Within the work, the team – including the renowned Chinese virologist Shi Zhengli, Known as the Chinese “batwoman” – brought together two different coronaviruses, creating a more dangerous version that was found to have the potential to infect humans. The role of 2015 scientists published it in the journal Nature.

Shi Zhengli at Wuhan Institute P4 Laboratory © Feature China / Barcroft Media / Getty

Fauci on Tuesday denied that the experiment was a gain in function research. However, the 2015 article received a strong warning: “Scientific research panels are too dangerous to conduct similar research based on circulatory strains that allegedly construct chimeric viruses.”

“These data and restrictions are the crossroads of GOF [gain of function] research concerns, “the scientists wrote in the paper.” The potential for preparing and mitigating future outbreaks must be measured against the risk of creating more dangerous pathogens. “

Their warning has been echoed by some scientists, who have yet to prove that the Sars-Cov-2 bats or a host animal naturally jumped into humans through a host, are exploring the possibility of escaping from the Wuhan Institute.

“We need to take hypotheses that have been leaked both naturally and in the laboratory until we have enough data,” wrote Ralph Baric, one of the authors of the 2015 article, a group of scientists. open letter This month.

A World Health Organization study, facilitated by China, found earlier this year that it was “very difficult” to escape from the Sars-Cov-2 research facility. But the conclusion was questioned in March by countries like the US and the UK, and WHO Director-General Tedros Adhanom Ghebreyesus said the investigation was not “broad enough”.

U.S. President Joe Biden promised his intelligence agencies this week review the evidence to obtain the laboratory escape hypothesis and conclude within 90 days. The Chinese state media has done it again and again he denied that laboratory escape was possible and described the theory as a “conspiracy”.

The renewed focus has raised difficult questions for U.S. National Institutes of Health about their relationship with the Wuhan Institute and research. Baric and the EcoHealth Alliance (the NIH channeled its funding to a non-governmental group), like Fauci, denied before He said the work done in Wuhan was a benefit of research into the function because it was not intended to increase infectivity in humans.

Baric, NIH, EcoHealthAlliance and Wuhan Institute have not responded to the requests for response.

But nonetheless, the work was classified as funded by the Wuhan NIH, with some experts, including Richard Ebright of Rutgers University, a professor of chemical biology, saying it should not be done.

“Regardless of whether Covid-19 was the result of a laboratory pandemic spill, the fact that this result is credible means that it is a category of research that we should not be funding or helping to do,” Ebright said.

Ebright also questioned the safety rules at the Wuhan facility. In 2016, among others, Shi and Peter Daszak, directors of EcoHealth, used NIH funding to conduct experiments with live coronaviruses at the 2nd level biosafety laboratory in Wuhan. has published details of the work. BSL-2 facilities are often used for medium-risk work, where researchers can experiment in open benches with only lab coats and gloves.

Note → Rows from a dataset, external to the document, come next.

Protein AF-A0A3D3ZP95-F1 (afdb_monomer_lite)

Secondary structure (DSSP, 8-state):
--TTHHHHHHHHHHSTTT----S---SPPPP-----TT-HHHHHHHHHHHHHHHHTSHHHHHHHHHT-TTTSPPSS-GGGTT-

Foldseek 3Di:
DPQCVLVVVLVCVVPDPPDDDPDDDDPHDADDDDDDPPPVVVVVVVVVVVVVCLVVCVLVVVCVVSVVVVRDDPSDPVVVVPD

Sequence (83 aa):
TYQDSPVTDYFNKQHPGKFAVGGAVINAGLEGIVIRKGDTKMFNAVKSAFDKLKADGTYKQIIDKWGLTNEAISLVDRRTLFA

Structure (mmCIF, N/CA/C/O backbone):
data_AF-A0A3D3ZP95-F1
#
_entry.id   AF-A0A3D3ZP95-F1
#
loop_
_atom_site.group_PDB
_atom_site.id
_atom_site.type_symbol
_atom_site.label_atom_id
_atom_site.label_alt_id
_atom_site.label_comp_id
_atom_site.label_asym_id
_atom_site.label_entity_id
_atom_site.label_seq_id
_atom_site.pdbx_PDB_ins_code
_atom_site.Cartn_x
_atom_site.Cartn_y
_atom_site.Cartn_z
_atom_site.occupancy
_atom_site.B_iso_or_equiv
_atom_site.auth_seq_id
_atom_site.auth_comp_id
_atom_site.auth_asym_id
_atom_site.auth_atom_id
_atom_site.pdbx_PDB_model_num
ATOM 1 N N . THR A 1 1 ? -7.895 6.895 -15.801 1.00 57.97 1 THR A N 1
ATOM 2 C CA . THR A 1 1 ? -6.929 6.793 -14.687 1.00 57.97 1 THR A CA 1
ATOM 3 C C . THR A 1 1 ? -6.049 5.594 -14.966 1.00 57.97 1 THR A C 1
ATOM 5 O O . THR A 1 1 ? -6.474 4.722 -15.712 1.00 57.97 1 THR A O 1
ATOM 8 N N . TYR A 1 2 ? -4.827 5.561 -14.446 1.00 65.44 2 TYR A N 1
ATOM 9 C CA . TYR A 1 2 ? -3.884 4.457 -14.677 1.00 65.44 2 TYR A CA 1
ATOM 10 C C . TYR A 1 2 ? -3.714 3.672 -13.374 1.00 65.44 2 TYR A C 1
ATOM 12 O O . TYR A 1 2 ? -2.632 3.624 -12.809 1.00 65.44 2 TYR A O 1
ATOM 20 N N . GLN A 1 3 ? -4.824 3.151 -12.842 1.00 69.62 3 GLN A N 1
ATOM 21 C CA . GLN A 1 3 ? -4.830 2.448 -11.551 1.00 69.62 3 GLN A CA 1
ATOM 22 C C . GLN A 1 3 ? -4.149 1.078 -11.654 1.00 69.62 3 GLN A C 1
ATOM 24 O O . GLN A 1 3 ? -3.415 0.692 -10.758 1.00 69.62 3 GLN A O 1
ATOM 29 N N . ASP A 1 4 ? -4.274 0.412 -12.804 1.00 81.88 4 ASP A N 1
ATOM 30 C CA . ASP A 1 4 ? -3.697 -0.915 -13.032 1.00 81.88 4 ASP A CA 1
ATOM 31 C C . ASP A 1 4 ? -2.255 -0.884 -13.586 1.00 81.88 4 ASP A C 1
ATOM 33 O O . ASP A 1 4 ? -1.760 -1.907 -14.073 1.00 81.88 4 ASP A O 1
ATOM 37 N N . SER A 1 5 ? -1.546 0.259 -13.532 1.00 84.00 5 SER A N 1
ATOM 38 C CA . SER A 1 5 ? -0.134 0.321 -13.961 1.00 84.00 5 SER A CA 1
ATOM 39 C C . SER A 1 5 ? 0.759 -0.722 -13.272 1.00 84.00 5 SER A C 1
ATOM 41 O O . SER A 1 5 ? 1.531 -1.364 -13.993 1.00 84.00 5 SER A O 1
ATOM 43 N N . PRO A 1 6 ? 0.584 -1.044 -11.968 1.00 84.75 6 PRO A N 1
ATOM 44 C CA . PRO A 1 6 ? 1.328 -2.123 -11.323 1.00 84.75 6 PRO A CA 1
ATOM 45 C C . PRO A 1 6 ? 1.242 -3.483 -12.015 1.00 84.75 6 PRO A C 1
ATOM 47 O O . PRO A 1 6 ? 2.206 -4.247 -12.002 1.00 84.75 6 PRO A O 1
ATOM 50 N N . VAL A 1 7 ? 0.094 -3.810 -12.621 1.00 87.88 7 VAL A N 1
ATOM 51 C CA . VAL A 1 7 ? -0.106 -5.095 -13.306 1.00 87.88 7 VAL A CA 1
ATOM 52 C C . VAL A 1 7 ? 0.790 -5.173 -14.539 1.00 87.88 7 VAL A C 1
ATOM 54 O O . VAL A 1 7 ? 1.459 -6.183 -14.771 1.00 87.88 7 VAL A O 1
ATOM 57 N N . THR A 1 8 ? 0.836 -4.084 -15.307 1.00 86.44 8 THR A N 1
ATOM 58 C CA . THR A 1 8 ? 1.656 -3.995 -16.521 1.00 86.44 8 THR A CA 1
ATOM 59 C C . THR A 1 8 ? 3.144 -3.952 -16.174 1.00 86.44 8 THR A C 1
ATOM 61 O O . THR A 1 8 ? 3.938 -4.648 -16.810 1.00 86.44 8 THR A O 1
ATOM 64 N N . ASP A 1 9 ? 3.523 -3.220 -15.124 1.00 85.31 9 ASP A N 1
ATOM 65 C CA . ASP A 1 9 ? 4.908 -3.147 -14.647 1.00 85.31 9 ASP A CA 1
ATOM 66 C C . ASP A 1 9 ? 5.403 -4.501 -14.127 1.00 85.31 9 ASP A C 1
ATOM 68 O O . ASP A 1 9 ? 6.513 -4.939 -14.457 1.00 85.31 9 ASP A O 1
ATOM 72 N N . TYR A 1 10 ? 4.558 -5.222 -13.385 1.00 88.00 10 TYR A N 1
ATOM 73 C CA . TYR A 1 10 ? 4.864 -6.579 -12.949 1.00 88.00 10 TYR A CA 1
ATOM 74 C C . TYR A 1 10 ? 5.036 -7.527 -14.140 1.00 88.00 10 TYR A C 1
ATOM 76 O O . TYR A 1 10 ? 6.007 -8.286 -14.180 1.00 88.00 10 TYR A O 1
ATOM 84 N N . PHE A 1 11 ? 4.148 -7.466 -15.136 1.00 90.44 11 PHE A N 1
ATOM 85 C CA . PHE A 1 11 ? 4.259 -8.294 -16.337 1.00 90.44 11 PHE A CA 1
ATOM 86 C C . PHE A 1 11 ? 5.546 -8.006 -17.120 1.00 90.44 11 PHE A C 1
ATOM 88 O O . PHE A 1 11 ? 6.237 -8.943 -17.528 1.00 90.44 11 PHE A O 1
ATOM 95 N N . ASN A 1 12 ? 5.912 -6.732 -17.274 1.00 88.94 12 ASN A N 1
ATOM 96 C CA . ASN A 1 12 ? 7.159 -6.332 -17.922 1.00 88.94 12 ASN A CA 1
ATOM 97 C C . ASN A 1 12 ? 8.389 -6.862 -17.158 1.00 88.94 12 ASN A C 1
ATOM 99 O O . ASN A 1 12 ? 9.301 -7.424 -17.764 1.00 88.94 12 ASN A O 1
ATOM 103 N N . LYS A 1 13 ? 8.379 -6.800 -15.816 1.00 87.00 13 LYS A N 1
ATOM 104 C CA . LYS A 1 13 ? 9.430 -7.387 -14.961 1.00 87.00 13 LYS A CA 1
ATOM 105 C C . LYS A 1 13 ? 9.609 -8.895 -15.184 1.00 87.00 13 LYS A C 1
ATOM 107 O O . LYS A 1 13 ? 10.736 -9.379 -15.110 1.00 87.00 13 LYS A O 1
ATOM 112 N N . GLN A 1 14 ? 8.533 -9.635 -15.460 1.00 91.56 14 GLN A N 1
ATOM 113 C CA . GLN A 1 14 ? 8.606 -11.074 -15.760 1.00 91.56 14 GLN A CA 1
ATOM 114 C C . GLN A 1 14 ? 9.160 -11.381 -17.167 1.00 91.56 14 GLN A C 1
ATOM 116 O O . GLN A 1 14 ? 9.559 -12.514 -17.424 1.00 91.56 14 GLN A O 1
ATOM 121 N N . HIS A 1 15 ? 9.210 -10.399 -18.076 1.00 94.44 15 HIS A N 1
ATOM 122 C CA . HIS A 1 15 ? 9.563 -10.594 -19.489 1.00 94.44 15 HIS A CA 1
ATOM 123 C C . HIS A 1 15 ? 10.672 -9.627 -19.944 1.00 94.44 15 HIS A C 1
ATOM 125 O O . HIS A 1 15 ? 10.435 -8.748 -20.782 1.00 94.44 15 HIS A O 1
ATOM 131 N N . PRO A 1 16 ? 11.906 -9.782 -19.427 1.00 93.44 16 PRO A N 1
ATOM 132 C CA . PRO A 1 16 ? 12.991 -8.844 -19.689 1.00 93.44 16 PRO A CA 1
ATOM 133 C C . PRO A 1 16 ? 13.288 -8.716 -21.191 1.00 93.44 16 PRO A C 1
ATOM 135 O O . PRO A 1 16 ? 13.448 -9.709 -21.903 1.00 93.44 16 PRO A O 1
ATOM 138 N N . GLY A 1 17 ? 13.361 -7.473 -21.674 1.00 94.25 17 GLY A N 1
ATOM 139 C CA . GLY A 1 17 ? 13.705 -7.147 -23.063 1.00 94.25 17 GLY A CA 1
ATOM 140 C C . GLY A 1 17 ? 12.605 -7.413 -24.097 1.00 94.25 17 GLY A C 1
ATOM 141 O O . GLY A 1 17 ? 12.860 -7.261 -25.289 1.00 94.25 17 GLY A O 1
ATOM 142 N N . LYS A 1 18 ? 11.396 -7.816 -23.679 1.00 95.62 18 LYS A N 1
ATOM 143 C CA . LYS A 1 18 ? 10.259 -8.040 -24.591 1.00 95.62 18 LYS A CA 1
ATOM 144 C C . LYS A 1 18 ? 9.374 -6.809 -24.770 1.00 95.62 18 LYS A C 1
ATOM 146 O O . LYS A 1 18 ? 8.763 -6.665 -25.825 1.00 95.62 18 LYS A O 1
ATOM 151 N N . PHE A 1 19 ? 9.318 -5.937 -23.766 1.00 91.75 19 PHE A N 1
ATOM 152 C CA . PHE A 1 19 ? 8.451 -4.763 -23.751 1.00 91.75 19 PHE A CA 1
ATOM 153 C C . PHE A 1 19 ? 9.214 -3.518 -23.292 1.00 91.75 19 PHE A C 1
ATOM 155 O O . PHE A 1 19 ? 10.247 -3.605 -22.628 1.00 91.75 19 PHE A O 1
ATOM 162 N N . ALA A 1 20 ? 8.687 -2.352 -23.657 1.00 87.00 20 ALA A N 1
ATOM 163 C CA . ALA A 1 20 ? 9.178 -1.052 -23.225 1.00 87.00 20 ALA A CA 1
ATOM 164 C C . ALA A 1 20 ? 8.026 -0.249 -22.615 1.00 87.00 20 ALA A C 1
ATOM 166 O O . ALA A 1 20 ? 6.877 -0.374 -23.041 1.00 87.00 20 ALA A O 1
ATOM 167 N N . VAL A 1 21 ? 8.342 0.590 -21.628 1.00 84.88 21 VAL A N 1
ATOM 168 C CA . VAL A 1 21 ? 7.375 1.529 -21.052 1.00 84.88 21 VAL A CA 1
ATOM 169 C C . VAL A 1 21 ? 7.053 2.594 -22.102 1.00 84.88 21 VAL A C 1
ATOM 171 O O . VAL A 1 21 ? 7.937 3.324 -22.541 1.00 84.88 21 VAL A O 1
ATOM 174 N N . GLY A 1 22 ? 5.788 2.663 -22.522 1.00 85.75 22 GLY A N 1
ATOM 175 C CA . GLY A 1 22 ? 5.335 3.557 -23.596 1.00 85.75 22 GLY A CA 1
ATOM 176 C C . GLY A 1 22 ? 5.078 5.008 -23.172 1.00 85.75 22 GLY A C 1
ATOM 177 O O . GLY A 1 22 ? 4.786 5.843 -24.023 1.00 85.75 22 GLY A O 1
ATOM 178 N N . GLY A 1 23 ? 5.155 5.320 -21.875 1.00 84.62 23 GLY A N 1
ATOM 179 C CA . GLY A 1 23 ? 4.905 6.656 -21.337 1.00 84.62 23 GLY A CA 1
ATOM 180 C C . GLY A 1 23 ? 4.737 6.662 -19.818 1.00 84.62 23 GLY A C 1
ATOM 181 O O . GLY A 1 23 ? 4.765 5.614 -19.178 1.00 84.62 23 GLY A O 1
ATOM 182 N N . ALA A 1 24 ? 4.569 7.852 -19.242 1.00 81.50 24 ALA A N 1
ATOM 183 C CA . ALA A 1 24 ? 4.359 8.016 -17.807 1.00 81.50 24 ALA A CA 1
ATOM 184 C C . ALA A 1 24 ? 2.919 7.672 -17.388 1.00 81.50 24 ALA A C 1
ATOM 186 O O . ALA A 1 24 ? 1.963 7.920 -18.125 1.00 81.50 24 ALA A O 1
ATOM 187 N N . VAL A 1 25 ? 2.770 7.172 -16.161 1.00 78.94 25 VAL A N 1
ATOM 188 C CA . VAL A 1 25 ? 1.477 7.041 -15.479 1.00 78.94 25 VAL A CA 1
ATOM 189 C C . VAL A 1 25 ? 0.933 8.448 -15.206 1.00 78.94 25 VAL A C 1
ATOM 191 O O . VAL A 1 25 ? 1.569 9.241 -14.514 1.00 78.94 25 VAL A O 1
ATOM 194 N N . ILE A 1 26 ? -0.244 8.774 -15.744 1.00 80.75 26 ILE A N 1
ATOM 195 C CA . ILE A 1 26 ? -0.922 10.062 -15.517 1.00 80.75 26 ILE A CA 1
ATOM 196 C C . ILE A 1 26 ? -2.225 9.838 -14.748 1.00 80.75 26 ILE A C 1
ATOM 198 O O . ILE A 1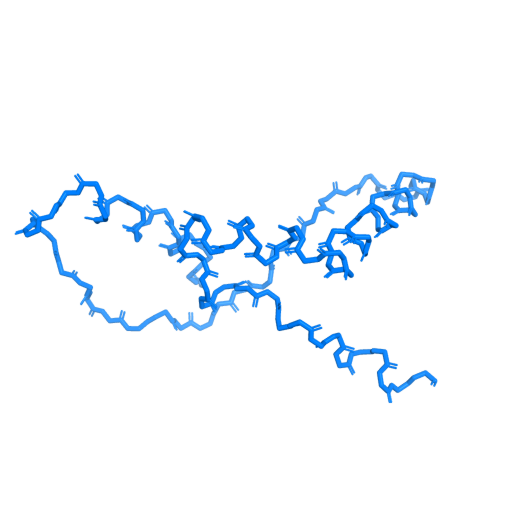 26 ? -2.881 8.816 -14.913 1.00 80.75 26 ILE A O 1
ATOM 202 N N . ASN A 1 27 ? -2.648 10.789 -13.912 1.00 75.12 27 ASN A N 1
ATOM 203 C CA . ASN A 1 27 ? -3.896 10.672 -13.140 1.00 75.12 27 ASN A CA 1
ATOM 204 C C . ASN A 1 27 ? -3.998 9.346 -12.349 1.00 75.12 27 ASN A C 1
ATOM 206 O O . ASN A 1 27 ? -5.010 8.638 -12.438 1.00 75.12 27 ASN A O 1
ATOM 210 N N . ALA A 1 28 ? -2.933 8.989 -11.623 1.00 74.50 28 ALA A N 1
ATOM 211 C CA . ALA A 1 28 ? -2.951 7.870 -10.685 1.00 74.50 28 ALA A CA 1
ATOM 212 C C . ALA A 1 28 ? -4.011 8.122 -9.598 1.00 74.50 28 ALA A C 1
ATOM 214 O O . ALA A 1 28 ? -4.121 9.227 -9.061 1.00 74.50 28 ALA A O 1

“If this work was happening, it certainly wasn’t happening in BSL-2,” Ebright said. “That’s roughly the equivalent of a standard dentist’s office.”

The first 4th level biosafety laboratory in China, where the largest biological hazard work is done, was opened in Wuhan in 2018. Daszak did not respond to the request for a response.

Ebright is not alone in his concern. In 2018, American diplomacy in China depending on the cables sent Washington warning: “New laboratory [at Wuhan] this high-capacity laboratory has a severe shortage of technicians and researchers needed to operate safely. “

Scientists say the world never knows for sure whether Covid-19 originated in nature or in the laboratory in Wuhan, many believe the pandemic revealed why this research should not have been done.

Milton Leitenberg, an expert in biological weapons at the University of Maryland, said: “Whatever we classify this work, it wasn’t happening at the Wuhan Institute of Virology.”